Maybe it really is best to live in the present - the here and now - focused on the task at hand.
At least that seems to be the conclusion of a study that used a Web application for the iPhone to monitor people's level of happiness as they went about their daily activities.
The study is based on the responses of 2,250 volunteers, ranging in age from 18 to 85, who agreed to be randomly contacted on their iPhones. With each call, they were prompted to answer an automated series of questions, including how they were feeling at that moment, what they were doing, and whether they were focused on what they were doing or thinking about something else. If their mind had wandered, they were asked whether the thought was about a pleasant, neutral or unpleasant topic.
The findings, published Friday in the journal Science, revealed that the subjects spent 46.9 per cent of their waking hours thinking about something other than what they were doing. What's more, people were considerably less happy when their mind was wandering.
"These results certainly surprised me," said the study's lead author, Matthew Killingsworth, a doctoral student in psychology at Harvard University. He had expected that people's wandering thoughts would make them more happy - not less so.
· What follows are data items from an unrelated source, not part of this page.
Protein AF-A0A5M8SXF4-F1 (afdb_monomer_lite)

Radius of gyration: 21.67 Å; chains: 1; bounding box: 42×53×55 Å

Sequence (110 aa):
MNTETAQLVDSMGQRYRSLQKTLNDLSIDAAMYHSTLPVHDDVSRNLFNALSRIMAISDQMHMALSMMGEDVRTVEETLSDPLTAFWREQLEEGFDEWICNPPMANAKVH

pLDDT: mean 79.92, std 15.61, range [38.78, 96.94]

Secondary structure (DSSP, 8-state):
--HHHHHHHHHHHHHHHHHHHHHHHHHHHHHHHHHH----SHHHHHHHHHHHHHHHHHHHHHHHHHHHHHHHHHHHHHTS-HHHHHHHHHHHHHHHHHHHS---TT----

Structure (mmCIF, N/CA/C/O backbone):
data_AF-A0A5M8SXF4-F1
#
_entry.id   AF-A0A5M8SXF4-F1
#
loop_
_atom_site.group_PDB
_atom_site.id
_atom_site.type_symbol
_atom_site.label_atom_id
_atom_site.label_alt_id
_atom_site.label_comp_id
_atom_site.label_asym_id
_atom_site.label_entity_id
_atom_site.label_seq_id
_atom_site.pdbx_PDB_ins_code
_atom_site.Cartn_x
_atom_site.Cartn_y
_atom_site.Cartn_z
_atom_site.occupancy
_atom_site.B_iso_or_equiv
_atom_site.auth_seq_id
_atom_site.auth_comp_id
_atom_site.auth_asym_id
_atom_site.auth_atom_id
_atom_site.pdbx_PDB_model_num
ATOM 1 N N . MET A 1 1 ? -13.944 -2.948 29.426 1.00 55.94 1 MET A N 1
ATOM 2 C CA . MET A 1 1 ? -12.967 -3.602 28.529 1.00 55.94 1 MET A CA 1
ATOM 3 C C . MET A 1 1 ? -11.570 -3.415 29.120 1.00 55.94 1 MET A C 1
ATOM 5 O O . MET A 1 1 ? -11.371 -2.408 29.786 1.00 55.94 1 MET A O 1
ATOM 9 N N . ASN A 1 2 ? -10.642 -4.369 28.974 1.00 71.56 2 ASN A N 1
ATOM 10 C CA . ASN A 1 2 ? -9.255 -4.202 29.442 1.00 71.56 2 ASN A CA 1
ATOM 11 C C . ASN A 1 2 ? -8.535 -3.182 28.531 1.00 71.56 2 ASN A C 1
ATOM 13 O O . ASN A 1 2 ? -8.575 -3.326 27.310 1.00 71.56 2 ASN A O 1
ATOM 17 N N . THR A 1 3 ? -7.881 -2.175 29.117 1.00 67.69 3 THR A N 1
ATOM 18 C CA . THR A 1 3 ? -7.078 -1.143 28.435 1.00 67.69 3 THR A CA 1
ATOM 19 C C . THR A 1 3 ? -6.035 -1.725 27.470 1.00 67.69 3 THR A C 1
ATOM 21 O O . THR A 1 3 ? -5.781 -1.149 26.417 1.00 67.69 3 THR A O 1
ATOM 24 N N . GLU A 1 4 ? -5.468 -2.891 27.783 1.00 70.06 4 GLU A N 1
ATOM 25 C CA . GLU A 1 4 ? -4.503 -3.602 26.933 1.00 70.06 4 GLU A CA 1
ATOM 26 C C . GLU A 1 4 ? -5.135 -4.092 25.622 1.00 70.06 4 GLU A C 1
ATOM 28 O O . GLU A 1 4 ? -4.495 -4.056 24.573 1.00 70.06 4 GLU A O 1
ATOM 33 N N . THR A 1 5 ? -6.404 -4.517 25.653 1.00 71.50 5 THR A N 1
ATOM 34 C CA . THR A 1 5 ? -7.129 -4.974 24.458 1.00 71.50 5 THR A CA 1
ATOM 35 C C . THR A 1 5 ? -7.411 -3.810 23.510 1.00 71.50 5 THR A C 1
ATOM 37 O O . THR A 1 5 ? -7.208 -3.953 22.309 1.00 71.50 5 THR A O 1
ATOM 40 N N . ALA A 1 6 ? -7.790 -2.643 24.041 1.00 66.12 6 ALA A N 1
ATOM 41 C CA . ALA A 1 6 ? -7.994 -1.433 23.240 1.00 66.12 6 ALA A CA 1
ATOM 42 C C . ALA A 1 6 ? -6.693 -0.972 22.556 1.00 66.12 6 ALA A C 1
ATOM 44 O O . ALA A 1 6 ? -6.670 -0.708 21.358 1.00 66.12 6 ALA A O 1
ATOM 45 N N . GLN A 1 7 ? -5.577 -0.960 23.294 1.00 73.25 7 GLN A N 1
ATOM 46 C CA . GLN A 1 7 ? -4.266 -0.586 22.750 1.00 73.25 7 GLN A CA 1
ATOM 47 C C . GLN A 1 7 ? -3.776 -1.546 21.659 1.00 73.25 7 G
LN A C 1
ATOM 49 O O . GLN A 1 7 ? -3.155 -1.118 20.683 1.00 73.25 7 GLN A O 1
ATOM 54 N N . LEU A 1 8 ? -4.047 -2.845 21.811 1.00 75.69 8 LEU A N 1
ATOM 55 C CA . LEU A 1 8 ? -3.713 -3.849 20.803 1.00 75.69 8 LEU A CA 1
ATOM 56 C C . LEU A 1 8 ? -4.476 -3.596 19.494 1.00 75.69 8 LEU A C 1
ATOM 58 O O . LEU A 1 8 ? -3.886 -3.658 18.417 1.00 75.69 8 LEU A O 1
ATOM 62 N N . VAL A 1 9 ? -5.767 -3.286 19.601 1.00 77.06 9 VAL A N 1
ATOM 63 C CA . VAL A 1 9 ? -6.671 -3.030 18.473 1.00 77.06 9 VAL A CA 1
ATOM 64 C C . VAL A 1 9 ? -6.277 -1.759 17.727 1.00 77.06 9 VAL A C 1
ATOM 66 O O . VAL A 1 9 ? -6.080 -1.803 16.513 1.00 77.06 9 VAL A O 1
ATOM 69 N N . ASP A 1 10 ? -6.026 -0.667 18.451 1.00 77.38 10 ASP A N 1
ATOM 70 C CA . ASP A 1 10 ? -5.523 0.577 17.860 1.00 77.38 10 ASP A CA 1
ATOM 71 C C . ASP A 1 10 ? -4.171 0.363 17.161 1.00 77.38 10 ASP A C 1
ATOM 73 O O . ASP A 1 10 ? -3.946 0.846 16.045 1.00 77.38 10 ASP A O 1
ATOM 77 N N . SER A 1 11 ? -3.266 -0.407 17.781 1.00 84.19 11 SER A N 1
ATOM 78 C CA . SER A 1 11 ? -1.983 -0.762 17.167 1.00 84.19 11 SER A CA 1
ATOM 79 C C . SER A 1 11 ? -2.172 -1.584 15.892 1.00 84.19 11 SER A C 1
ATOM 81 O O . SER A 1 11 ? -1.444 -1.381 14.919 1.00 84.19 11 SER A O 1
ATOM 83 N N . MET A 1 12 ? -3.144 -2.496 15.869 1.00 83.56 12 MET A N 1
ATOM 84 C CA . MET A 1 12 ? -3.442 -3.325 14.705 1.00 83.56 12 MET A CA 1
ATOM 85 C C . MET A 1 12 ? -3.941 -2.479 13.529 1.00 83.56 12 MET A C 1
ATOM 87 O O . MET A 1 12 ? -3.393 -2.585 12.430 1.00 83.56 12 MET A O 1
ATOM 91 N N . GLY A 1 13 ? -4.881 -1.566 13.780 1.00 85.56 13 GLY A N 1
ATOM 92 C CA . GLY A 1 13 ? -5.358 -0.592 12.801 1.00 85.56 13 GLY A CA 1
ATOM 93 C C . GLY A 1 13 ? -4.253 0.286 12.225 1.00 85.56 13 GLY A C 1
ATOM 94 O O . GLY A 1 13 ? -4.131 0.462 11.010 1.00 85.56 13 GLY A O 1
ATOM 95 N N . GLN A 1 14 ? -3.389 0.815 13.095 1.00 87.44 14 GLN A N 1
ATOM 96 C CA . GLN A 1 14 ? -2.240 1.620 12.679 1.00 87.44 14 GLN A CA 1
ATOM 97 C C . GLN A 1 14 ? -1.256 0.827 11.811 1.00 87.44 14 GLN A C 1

Mr. Killingsworth, and his co-author, Harvard psychologist Daniel Gilbert, point out that human beings, unlike other animals, spend a lot of time thinking about what is not going on around them. People have the ability to contemplate "events that happened in the past, might happen in the future or will never happen at all."
The free-roaming human mind represents a remarkable evolutionary achievement, because it "allows people to learn, reason and plan," they write in the journal. But, the researchers add, this unique trait also seems to take an emotional toll.
"When people turned inward and started mind wandering they tended to be quite a bit less happy," Mr. Killingsworth said in an interview.
Even when the mind drifted into seemingly pleasing subjects, people were still less happy than when they remained focused on what they were actually doing.
Mr. Killingsworth is at a loss to explain why "a wandering mind is an unhappy mind." Maybe a lot of people just have a tendency to worry, or fret, if they let their mind drift.
He noted that some ancient philosophies and religions have taught that focusing the mind on the present is the path to inner peace and contentment. These old traditions may have a valid point, he said.
But, on the other hand, it's also possible the link between mind wandering and unhappiness is a self-correcting mechanism. If we could slip into a perfectly serene world of our own mental creation, why would we ever want to resurface? Mind wandering may, indeed, offer certain evolutionary advantages, but too much of it could be a bad thing. After all, our cave-dwelling ancestors would have quickly fallen prey to sabre-toothed tigers if they let their guard down for very long.